Alice corrió por delante de ellos cuando salieron de la clínica y siguió camino arriba.
– No esperaba un comité de bienvenida cuando llegáramos -dijo Gabriel-, pero tus amigos no parecen especialmente hospitalarios.
– Los Arlequines no tenemos amigos -contestó Maya-. Tenemos alianzas y obligaciones. No hables hasta que yo haya podido evaluar la situación.
La carretera estaba cubierta de briznas de paja. Unos cientos de metros más lejos, llegaron a un montón de balas de paja apiladas cerca de una obra. Habían insertado barras de acero en los cimientos de hormigón de una nueva casa y estaban clavando las balas en ellas como si se tratara de gigantescos ladrillos amarillos. Alrededor de una veintena de personas de todas las edades trabajaban en la obra: adolescentes con camisetas sucias de sudor hundían balas en las barras con ayuda de mazos mientras los más mayores fijaban una rejilla de acero galvanizado en los muros exteriores; dos carpinteros con sus cinturones de herramientas estaban construyendo un armazón de contrachapado para que soportara las vigas del techo. Maya comprendió que todas las viviendas del valle habían sido construidas del mismo sencillo modo. Aquella comunidad no había necesitado grandes cantidades de ladrillos ni de cemento; sólo planchas de contrachapado, yeso impermeable y unos cientos de balas de paja.

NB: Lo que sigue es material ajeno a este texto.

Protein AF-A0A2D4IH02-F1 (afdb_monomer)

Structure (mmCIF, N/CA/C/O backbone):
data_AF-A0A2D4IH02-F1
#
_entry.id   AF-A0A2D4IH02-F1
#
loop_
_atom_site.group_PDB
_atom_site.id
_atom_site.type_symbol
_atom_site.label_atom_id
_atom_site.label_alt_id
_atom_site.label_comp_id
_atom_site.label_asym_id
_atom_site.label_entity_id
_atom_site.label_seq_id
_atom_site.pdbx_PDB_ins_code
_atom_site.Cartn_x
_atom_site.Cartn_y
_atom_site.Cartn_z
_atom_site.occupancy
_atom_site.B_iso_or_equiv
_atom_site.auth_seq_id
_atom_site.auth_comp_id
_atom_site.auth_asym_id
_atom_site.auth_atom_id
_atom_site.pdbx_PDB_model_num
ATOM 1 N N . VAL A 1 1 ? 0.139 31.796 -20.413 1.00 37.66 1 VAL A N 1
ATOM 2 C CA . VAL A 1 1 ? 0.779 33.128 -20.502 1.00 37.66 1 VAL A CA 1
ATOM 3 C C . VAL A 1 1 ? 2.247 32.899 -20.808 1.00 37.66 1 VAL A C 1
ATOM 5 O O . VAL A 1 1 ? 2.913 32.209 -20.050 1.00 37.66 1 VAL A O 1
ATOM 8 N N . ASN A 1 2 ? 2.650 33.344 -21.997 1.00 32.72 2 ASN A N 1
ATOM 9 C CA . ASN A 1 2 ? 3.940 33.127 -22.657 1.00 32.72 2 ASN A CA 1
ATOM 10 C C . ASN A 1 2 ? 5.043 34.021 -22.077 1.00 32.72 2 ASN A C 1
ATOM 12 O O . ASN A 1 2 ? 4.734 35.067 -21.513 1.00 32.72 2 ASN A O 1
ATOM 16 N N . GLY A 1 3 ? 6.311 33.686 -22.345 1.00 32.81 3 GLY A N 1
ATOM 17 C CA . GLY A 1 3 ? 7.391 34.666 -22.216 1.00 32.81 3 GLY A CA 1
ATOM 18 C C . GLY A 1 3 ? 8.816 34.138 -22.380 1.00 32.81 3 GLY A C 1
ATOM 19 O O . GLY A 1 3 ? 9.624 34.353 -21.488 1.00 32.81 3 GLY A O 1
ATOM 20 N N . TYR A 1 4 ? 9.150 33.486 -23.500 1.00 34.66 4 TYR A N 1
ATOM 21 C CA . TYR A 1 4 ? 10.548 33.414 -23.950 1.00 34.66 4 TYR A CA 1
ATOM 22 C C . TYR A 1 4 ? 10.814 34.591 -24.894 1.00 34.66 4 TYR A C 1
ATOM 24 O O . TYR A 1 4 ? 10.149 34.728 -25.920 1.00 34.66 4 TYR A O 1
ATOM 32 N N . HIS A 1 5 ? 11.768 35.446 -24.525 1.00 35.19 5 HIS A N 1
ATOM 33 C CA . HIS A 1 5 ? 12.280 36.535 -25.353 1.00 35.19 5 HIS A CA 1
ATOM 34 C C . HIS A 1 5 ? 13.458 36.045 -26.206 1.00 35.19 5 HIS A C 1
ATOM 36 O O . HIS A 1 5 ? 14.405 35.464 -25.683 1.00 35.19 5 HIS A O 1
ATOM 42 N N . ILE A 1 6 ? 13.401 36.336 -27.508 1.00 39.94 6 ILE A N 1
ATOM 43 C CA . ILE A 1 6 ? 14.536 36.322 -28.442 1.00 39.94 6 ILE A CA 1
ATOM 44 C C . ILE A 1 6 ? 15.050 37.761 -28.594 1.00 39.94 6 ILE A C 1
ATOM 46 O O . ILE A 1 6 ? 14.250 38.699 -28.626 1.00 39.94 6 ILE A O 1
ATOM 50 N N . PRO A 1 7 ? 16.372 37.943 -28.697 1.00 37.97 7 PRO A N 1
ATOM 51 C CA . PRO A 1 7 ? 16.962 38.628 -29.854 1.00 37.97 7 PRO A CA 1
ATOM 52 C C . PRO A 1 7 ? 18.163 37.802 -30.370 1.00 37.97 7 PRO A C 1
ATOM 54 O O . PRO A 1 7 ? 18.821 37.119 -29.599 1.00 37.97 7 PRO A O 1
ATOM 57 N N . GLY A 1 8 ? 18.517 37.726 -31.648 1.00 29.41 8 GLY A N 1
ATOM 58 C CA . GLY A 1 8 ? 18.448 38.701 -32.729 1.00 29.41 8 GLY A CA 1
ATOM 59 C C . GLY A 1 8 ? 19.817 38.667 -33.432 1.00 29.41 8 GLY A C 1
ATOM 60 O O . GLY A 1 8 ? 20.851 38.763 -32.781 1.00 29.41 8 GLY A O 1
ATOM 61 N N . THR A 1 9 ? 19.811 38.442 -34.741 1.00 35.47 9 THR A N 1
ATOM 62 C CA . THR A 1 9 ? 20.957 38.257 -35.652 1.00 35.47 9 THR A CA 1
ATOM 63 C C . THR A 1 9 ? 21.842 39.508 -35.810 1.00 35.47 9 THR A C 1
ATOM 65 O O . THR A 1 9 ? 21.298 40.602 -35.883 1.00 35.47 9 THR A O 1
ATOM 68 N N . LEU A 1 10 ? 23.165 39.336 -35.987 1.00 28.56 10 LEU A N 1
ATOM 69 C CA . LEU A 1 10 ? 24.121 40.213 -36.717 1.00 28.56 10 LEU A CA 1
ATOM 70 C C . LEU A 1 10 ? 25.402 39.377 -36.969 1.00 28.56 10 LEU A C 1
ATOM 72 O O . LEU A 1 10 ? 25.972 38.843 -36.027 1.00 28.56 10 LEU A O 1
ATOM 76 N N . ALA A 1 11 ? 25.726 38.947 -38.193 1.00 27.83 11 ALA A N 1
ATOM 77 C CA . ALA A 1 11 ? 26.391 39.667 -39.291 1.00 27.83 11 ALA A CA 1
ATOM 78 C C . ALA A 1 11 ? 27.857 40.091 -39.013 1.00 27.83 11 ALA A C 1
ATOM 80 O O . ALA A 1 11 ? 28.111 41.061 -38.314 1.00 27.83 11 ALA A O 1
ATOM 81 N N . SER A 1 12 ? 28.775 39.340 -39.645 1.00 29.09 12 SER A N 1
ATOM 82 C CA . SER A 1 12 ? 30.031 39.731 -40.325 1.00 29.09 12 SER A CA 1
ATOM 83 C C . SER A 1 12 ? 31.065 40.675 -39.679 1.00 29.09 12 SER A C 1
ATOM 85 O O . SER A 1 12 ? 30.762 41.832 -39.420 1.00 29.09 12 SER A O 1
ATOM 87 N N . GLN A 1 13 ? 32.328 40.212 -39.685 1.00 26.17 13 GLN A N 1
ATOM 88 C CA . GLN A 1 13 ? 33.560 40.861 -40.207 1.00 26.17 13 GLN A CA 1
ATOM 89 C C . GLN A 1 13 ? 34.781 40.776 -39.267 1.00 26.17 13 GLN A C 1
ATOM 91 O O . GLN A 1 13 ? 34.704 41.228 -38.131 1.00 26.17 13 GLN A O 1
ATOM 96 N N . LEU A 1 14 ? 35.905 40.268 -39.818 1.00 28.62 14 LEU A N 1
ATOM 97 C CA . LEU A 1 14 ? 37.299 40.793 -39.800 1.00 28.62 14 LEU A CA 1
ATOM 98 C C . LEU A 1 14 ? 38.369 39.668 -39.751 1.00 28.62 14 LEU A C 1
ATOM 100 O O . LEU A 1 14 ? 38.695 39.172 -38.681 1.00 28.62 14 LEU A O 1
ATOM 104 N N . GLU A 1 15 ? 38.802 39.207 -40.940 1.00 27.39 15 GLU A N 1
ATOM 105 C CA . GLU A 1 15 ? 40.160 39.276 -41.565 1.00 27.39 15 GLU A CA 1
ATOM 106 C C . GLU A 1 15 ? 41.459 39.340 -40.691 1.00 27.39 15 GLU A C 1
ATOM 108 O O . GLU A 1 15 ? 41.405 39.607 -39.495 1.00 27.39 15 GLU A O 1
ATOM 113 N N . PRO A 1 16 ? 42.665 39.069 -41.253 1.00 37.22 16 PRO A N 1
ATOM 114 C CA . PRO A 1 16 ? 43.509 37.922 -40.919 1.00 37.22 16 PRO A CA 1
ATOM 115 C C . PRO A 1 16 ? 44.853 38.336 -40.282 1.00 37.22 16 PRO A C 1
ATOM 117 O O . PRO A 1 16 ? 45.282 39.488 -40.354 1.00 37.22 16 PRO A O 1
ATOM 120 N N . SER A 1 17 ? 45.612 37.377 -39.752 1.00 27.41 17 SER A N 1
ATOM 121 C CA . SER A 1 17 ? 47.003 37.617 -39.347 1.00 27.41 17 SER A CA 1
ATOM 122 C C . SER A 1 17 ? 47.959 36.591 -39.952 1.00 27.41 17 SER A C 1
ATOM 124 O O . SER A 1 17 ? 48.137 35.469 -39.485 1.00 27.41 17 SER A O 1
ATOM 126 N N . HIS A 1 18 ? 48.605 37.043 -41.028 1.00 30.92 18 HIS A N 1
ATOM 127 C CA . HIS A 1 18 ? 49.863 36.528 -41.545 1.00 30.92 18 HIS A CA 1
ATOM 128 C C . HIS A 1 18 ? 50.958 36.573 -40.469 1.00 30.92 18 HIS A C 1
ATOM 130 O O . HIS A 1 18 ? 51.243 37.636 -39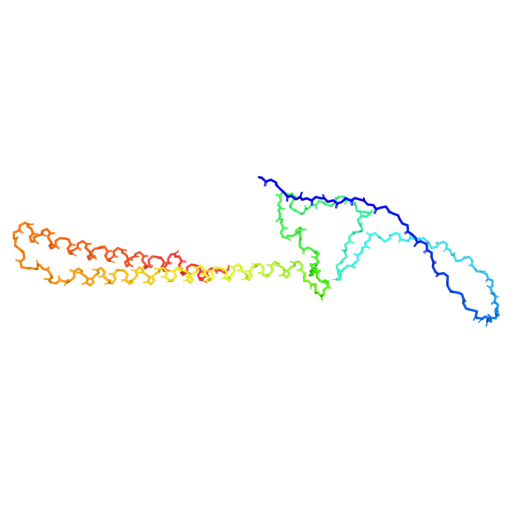.924 1.00 30.92 18 HIS A O 1
ATOM 136 N N . MET A 1 19 ? 51.693 35.475 -40.294 1.00 30.30 19 MET A N 1
ATOM 137 C CA . MET A 1 19 ? 53.125 35.544 -40.002 1.00 30.30 19 MET A CA 1
ATOM 138 C C . MET A 1 19 ? 53.863 34.444 -40.763 1.00 30.30 19 MET A C 1
ATOM 140 O O . MET A 1 19 ? 53.580 33.258 -40.635 1.00 30.30 19 MET A O 1
ATOM 144 N N . SER A 1 20 ? 54.814 34.883 -41.585 1.00 34.09 20 SER A N 1
ATOM 145 C CA . SER A 1 20 ? 55.730 34.066 -42.372 1.00 34.09 20 SER A CA 1
ATOM 146 C C . SER A 1 20 ? 57.122 34.178 -41.751 1.00 34.09 20 SER A C 1
ATOM 148 O O . SER A 1 20 ? 57.602 35.293 -41.549 1.00 34.09 20 SER A O 1
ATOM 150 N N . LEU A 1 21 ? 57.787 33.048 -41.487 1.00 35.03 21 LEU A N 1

Un musculoso hispano de unos cuarenta años estaba arrodillado en el suelo midiendo una pieza de madera. Vestía pantalón corto y camiseta y llevaba un gastado cinturón de herramientas. Al ver a los dos extraños, se levantó y se acercó.
– ¿Puedo ayudarles? ¿Están buscando a alguien?
Antes de que Maya pudiera responder, Alice salió de la casa en obras con un hombre corpulento y algo más mayor que llevaba gafas de gruesos cristales. El hombre se apresuró hacia ellos y forzó una sonrisa.